*What to produce:* When you reach the line in the listing below that contains "ATOM 20 O O . ALA", begin returning lines exactly as written, and stop after the line that contains "ATOM 54 C C". Return no other lines.

*Records provided:*
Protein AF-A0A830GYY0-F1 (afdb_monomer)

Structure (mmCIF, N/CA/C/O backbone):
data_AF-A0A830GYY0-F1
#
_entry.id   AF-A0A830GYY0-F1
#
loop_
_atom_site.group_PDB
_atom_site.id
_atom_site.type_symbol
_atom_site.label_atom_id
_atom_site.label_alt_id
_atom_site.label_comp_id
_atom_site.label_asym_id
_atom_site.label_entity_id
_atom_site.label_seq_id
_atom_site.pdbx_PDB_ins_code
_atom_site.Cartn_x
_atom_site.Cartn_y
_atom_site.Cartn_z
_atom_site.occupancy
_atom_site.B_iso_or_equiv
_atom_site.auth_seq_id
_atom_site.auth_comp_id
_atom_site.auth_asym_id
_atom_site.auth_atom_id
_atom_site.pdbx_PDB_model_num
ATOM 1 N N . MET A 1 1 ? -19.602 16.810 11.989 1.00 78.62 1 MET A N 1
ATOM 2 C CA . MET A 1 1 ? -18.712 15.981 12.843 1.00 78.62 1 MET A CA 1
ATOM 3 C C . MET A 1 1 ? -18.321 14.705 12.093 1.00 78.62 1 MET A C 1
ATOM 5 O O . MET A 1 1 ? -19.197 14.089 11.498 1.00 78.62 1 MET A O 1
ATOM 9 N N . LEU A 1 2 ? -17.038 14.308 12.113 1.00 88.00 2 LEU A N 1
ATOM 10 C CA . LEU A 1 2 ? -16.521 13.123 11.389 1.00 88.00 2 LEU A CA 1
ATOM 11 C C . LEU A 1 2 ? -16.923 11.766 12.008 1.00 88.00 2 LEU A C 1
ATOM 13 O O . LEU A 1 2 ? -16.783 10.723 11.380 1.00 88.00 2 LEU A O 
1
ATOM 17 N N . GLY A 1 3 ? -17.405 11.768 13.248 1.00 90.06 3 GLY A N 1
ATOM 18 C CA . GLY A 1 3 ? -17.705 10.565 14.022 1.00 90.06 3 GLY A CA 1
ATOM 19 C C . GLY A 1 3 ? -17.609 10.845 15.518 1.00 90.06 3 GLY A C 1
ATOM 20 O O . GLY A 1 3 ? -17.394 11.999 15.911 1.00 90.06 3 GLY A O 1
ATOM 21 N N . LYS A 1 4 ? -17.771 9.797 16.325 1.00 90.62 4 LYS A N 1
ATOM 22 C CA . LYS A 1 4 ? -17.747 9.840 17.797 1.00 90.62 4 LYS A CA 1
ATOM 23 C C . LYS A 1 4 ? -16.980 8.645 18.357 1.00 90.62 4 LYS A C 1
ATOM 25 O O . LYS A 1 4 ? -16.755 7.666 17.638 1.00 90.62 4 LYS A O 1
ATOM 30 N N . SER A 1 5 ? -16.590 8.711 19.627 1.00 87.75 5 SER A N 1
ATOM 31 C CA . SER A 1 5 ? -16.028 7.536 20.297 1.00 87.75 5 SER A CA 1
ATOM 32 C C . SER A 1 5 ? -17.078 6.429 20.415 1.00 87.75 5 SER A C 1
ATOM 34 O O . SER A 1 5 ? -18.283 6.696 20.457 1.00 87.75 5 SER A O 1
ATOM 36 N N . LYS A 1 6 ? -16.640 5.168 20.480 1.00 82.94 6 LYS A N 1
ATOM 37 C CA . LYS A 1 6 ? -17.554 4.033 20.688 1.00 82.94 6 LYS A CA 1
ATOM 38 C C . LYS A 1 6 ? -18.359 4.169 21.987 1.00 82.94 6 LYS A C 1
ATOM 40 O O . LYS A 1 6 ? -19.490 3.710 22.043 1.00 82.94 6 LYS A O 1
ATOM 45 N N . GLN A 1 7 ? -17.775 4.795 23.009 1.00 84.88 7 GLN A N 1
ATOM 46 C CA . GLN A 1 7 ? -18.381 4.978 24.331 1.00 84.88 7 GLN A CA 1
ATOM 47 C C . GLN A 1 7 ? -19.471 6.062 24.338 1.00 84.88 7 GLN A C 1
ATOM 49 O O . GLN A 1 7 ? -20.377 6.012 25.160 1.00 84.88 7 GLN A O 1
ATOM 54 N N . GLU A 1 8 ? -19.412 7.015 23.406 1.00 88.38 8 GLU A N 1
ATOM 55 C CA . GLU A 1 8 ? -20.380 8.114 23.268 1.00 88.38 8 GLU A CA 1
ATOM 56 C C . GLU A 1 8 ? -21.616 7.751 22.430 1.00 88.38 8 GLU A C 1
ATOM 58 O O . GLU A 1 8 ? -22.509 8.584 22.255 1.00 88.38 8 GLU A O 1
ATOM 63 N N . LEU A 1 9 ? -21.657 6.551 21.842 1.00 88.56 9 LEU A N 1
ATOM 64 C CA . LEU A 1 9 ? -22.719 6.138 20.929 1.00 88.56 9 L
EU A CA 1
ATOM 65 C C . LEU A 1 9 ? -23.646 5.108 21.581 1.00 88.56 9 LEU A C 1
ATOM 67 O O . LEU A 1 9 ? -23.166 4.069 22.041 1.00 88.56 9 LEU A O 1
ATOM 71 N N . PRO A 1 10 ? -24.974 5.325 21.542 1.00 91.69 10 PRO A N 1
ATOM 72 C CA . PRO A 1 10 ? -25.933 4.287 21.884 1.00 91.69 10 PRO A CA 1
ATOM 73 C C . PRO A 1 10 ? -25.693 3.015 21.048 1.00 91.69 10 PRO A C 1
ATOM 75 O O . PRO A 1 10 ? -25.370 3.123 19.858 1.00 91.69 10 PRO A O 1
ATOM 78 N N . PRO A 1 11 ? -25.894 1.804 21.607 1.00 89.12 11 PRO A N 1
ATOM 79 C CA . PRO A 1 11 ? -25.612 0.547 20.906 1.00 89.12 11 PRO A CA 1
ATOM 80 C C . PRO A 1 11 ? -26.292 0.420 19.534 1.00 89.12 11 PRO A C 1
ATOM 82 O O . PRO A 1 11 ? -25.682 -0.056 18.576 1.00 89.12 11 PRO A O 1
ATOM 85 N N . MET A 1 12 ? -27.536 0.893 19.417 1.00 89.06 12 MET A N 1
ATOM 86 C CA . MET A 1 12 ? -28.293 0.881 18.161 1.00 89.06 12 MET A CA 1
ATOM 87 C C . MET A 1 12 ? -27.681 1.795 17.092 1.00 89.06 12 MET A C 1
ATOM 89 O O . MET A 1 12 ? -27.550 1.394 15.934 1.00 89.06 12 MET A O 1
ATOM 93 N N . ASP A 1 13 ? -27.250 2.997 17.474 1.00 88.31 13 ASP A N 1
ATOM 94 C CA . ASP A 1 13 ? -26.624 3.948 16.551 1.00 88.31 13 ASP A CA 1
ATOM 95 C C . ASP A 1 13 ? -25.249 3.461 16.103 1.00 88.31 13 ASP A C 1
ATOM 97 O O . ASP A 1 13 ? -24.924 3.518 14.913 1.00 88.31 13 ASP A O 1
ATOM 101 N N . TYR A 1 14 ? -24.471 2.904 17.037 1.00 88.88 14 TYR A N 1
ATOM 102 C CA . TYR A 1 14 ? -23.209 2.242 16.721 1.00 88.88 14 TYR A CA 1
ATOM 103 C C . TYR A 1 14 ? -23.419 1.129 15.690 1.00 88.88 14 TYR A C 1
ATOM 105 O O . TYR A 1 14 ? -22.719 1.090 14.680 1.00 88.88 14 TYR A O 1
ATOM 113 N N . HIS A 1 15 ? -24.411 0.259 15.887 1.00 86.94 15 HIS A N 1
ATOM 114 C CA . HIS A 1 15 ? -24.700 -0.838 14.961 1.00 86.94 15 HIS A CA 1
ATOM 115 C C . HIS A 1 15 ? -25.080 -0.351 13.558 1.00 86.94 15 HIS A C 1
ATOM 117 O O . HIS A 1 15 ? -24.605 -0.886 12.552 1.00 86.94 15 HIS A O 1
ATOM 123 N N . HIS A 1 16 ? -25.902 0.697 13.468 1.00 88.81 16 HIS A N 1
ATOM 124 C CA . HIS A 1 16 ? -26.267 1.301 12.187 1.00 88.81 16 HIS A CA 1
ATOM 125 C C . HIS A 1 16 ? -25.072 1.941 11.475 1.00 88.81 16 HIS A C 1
...
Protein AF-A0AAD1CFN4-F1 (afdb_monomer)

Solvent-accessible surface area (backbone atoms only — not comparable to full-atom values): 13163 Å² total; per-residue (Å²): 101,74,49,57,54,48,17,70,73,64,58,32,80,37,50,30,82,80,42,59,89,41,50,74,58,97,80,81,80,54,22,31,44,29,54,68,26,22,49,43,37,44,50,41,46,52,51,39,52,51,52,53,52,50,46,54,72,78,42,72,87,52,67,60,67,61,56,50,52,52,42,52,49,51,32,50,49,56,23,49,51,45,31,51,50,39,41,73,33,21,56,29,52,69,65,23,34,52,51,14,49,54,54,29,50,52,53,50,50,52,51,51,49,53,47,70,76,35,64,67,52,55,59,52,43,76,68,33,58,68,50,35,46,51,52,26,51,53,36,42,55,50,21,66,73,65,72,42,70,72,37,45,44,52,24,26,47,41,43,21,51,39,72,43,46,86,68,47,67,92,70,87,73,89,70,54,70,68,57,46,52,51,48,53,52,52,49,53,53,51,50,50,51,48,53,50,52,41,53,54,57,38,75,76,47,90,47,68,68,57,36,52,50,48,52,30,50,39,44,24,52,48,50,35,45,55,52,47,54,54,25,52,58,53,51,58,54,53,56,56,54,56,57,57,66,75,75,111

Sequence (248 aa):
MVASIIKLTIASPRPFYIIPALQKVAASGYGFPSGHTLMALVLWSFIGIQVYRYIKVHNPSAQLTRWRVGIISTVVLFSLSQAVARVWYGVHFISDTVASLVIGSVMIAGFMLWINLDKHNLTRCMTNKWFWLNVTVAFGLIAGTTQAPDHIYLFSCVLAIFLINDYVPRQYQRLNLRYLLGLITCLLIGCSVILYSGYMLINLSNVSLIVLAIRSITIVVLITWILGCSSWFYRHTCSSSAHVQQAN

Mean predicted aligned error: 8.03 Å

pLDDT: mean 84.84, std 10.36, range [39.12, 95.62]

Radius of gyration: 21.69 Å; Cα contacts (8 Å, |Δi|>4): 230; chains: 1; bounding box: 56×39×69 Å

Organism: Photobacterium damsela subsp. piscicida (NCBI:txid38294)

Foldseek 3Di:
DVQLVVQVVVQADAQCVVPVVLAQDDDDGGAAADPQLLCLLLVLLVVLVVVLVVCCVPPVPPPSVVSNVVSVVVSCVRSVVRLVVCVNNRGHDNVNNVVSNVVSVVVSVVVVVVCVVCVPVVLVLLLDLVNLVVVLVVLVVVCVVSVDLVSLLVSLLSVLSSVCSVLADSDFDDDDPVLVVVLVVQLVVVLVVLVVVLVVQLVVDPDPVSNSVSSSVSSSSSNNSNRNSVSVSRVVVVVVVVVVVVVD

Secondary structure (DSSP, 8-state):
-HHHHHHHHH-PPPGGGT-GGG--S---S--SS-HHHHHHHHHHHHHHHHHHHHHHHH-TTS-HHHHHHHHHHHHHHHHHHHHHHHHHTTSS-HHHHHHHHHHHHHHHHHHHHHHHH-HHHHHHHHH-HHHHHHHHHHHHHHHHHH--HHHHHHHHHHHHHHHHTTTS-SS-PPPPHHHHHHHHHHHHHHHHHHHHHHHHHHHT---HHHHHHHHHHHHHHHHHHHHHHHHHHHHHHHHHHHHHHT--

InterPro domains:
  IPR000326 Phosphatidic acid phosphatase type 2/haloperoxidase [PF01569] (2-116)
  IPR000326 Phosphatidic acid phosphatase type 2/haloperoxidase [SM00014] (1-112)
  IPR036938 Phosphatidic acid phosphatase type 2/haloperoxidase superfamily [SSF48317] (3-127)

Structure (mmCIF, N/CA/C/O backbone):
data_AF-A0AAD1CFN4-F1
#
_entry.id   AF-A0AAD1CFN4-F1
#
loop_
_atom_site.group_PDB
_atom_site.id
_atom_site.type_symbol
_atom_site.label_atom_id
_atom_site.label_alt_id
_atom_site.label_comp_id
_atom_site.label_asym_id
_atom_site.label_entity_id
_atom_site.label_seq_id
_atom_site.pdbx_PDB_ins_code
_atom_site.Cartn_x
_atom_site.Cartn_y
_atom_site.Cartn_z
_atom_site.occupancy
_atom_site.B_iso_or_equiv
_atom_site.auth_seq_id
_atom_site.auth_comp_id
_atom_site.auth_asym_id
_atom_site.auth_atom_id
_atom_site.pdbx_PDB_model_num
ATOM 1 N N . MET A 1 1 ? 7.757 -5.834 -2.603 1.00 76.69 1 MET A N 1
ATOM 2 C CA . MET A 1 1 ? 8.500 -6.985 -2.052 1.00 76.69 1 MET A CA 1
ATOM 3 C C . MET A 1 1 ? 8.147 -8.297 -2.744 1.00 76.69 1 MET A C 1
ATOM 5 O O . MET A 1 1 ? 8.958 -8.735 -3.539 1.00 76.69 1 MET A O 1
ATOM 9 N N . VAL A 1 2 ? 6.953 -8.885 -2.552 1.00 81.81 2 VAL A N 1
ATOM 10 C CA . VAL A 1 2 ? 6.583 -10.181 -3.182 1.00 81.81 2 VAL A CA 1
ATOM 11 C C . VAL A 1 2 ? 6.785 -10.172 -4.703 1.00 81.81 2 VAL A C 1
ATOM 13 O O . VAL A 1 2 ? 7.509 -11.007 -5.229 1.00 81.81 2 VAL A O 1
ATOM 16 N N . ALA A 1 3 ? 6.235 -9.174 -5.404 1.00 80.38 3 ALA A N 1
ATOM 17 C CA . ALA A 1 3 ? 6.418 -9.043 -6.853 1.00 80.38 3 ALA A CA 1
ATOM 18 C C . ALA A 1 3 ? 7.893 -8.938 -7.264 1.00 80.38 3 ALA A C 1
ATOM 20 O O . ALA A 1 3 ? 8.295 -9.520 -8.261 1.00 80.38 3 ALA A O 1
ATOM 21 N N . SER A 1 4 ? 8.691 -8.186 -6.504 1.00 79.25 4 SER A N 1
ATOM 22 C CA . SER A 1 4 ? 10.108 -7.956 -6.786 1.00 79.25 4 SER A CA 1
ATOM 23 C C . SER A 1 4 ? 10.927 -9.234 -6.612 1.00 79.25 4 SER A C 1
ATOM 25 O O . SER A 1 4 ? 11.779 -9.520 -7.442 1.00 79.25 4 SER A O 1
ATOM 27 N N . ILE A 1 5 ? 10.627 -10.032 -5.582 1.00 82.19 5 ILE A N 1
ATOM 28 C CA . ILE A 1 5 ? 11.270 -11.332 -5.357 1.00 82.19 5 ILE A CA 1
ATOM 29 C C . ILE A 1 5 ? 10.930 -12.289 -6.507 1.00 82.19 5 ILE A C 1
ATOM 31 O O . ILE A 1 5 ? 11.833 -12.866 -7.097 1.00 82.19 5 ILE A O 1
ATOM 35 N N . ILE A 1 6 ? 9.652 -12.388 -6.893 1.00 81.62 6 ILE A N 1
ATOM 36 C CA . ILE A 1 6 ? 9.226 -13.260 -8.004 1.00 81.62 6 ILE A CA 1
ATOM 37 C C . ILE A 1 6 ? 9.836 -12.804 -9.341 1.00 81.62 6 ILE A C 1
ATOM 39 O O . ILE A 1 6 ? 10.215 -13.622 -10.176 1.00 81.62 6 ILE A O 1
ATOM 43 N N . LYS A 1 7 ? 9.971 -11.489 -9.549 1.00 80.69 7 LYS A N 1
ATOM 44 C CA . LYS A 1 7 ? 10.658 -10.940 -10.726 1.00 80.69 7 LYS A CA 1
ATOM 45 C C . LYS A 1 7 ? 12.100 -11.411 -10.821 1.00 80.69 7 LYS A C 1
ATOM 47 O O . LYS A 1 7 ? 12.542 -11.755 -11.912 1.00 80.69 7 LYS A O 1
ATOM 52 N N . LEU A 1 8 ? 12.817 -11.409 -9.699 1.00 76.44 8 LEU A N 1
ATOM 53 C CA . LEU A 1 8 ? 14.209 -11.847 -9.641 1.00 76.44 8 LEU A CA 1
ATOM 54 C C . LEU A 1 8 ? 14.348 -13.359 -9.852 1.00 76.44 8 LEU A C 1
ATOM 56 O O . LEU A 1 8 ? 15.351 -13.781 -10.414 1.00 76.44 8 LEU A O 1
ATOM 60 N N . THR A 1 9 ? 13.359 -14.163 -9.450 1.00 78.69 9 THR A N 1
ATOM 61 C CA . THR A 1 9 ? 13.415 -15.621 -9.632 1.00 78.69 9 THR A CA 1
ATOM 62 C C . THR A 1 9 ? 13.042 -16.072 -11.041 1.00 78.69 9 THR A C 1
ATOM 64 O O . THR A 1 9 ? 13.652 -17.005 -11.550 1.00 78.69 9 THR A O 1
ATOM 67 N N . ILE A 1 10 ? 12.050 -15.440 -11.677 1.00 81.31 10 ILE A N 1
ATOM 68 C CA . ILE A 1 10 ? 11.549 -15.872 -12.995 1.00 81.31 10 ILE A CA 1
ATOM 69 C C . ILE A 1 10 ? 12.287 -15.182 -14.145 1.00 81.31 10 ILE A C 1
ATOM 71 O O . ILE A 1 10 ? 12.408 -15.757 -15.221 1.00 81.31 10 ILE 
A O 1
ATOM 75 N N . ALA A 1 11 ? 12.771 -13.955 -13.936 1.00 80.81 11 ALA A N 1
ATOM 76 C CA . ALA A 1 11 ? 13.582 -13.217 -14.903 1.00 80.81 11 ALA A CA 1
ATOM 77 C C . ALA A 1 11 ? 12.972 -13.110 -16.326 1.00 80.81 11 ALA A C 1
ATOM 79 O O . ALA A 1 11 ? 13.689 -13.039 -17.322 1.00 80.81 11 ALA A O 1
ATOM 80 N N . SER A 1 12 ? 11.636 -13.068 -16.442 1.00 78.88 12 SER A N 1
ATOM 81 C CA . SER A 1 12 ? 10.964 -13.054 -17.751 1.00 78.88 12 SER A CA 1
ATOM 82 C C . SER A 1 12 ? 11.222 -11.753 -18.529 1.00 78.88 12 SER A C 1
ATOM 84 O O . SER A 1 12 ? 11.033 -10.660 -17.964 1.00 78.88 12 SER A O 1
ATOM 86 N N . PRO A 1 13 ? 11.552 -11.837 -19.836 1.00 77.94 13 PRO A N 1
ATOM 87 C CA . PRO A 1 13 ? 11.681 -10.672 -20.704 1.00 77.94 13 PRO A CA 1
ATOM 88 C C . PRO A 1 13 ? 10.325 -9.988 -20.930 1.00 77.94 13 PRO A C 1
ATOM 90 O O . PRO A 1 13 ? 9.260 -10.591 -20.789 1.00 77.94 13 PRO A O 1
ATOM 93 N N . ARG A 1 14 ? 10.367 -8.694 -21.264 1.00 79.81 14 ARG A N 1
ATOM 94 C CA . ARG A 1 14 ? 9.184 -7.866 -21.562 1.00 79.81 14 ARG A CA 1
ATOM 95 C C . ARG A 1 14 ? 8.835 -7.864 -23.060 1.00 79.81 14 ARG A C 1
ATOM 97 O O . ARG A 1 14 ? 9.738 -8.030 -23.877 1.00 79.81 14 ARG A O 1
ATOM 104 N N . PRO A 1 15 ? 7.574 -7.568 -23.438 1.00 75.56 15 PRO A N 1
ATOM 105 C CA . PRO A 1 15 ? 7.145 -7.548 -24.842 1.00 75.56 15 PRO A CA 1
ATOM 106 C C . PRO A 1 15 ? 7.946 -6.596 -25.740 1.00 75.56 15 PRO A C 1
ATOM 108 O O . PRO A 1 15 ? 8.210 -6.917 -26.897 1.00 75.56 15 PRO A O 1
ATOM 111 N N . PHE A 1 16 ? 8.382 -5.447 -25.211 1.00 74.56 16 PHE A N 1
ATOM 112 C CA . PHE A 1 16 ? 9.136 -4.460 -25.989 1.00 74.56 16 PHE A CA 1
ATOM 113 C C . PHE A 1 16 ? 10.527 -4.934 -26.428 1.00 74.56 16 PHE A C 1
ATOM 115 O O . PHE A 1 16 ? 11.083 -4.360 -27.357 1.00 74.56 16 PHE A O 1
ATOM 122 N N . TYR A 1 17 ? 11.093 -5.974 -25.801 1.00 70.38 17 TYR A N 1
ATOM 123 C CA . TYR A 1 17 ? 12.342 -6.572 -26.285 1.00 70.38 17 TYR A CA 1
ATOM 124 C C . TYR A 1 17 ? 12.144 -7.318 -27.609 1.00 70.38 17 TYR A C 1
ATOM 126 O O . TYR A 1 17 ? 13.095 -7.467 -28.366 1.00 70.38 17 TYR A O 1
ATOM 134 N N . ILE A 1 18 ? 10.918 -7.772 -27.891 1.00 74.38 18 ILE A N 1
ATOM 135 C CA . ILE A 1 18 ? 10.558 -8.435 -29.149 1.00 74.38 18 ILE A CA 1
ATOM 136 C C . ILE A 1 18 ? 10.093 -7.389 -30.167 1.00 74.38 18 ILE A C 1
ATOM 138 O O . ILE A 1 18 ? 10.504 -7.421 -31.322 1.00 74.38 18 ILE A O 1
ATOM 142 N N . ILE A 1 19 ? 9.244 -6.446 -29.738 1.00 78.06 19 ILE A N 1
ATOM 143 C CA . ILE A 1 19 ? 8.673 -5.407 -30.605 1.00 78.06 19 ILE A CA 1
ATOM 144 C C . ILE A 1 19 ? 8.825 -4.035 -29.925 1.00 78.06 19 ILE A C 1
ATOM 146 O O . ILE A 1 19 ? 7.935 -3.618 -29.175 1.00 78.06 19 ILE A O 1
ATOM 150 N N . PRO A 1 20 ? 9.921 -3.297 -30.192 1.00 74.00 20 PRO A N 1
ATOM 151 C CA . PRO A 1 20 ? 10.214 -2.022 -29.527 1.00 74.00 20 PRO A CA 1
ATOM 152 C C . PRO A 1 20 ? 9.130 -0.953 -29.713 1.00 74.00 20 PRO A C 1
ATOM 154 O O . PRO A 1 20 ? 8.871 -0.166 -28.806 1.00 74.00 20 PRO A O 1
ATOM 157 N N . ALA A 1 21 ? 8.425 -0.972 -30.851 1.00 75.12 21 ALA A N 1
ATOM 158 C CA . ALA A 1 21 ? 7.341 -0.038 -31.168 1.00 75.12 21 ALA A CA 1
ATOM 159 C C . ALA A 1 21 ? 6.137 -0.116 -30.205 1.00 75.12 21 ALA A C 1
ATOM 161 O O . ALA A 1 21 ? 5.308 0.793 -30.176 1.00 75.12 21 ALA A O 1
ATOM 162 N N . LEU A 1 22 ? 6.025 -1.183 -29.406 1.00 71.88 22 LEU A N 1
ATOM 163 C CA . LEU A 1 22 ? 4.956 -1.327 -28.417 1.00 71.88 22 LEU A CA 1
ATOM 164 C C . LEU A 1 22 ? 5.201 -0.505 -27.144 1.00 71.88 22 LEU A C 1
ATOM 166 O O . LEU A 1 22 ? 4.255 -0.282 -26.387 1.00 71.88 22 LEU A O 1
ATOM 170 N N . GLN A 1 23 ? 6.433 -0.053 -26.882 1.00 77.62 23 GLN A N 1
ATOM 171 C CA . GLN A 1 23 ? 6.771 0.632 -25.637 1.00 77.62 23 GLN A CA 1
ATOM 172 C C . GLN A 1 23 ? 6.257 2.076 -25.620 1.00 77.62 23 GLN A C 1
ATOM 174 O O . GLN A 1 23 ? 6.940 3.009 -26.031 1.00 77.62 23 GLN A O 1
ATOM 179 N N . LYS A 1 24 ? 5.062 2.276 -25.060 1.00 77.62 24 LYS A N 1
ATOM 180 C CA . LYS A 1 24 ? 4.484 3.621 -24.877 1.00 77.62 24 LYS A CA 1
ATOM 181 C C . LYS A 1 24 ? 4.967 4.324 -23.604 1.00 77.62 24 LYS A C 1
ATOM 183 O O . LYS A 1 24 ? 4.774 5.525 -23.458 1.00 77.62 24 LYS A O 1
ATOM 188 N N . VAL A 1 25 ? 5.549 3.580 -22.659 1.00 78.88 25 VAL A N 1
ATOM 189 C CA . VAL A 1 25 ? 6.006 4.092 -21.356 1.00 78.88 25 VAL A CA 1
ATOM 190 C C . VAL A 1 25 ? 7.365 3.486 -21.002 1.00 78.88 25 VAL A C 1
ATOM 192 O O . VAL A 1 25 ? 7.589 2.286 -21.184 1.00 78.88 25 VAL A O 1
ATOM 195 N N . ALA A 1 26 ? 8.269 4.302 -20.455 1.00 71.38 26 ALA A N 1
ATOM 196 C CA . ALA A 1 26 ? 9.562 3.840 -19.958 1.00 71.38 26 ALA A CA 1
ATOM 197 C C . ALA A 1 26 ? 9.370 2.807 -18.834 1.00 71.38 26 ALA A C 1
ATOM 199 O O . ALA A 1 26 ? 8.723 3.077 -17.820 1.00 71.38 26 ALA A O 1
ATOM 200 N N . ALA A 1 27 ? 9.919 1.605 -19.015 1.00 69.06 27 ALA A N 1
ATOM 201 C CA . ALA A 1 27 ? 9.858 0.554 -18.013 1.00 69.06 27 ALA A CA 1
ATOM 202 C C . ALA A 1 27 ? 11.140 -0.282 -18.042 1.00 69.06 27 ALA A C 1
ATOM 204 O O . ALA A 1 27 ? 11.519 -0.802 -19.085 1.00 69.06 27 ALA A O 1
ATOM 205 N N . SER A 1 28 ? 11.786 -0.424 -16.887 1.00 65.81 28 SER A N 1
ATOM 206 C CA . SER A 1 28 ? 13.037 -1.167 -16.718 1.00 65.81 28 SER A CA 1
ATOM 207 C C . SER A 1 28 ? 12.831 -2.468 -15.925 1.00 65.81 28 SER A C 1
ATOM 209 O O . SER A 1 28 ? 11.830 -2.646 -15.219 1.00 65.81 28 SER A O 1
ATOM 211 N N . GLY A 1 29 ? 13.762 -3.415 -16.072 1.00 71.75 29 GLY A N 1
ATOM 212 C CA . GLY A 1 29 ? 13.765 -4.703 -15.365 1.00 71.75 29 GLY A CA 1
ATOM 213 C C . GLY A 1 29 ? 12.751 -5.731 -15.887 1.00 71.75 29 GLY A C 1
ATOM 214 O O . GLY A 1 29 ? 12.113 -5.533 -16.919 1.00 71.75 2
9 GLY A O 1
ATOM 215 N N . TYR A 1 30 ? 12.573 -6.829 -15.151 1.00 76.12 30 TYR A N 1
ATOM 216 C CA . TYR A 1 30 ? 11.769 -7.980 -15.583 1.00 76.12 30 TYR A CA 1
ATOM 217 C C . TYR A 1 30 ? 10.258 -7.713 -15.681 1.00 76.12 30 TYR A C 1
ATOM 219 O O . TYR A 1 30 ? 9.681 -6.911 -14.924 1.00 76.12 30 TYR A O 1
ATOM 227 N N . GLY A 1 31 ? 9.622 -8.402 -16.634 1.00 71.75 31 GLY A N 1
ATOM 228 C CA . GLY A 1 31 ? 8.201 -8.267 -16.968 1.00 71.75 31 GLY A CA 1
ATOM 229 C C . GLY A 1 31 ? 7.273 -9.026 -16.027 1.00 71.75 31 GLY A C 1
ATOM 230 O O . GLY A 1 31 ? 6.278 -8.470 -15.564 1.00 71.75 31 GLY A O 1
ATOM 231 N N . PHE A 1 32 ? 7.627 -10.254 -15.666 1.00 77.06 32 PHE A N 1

*Response to the exercise:*
ATOM 20 O O . ALA A 1 3 ? 8.295 -9.520 -8.261 1.00 80.38 3 ALA A O 1
ATOM 21 N N . SER A 1 4 ? 8.691 -8.186 -6.504 1.00 79.25 4 SER A N 1
ATOM 22 C CA . SER A 1 4 ? 10.108 -7.956 -6.786 1.00 79.25 4 SER A CA 1
ATOM 23 C C . SER A 1 4 ? 10.927 -9.234 -6.612 1.00 79.25 4 SER A C 1
ATOM 25 O O . SER A 1 4 ? 11.779 -9.520 -7.442 1.00 79.25 4 SER A O 1
ATOM 27 N N . ILE A 1 5 ? 10.627 -10.032 -5.582 1.00 82.19 5 ILE A N 1
ATOM 28 C CA . ILE A 1 5 ? 11.270 -11.332 -5.357 1.00 82.19 5 ILE A CA 1
ATOM 29 C C . ILE A 1 5 ? 10.930 -12.289 -6.507 1.00 82.19 5 ILE A C 1
ATOM 31 O O . ILE A 1 5 ? 11.833 -12.866 -7.097 1.00 82.19 5 ILE A O 1
ATOM 35 N N . ILE A 1 6 ? 9.652 -12.388 -6.893 1.00 81.62 6 ILE A N 1
ATOM 36 C CA . ILE A 1 6 ? 9.226 -13.260 -8.004 1.00 81.62 6 ILE A CA 1
ATOM 37 C C . ILE A 1 6 ? 9.836 -12.804 -9.341 1.00 81.62 6 ILE A C 1
ATOM 39 O O . ILE A 1 6 ? 10.215 -13.622 -10.176 1.00 81.62 6 ILE A O 1
ATOM 43 N N . LYS A 1 7 ? 9.971 -11.489 -9.549 1.00 80.69 7 LYS A N 1
ATOM 44 C CA . LYS A 1 7 ? 10.658 -10.940 -10.726 1.00 80.69 7 LYS A CA 1
ATOM 45 C C . LYS A 1 7 ? 12.100 -11.411 -10.821 1.00 80.69 7 LYS A C 1
ATOM 47 O O . LYS A 1 7 ? 12.542 -11.755 -11.912 1.00 80.69 7 LYS A O 1
ATOM 52 N N . LEU A 1 8 ? 12.817 -11.409 -9.699 1.00 76.44 8 LEU A N 1
ATOM 53 C CA . LEU A 1 8 ? 14.209 -11.847 -9.641 1.00 76.44 8 LEU A CA 1
ATOM 54 C C . LEU A 1 8 ? 14.348 -13.359 -9.852 1.00 76.44 8 LEU A C 1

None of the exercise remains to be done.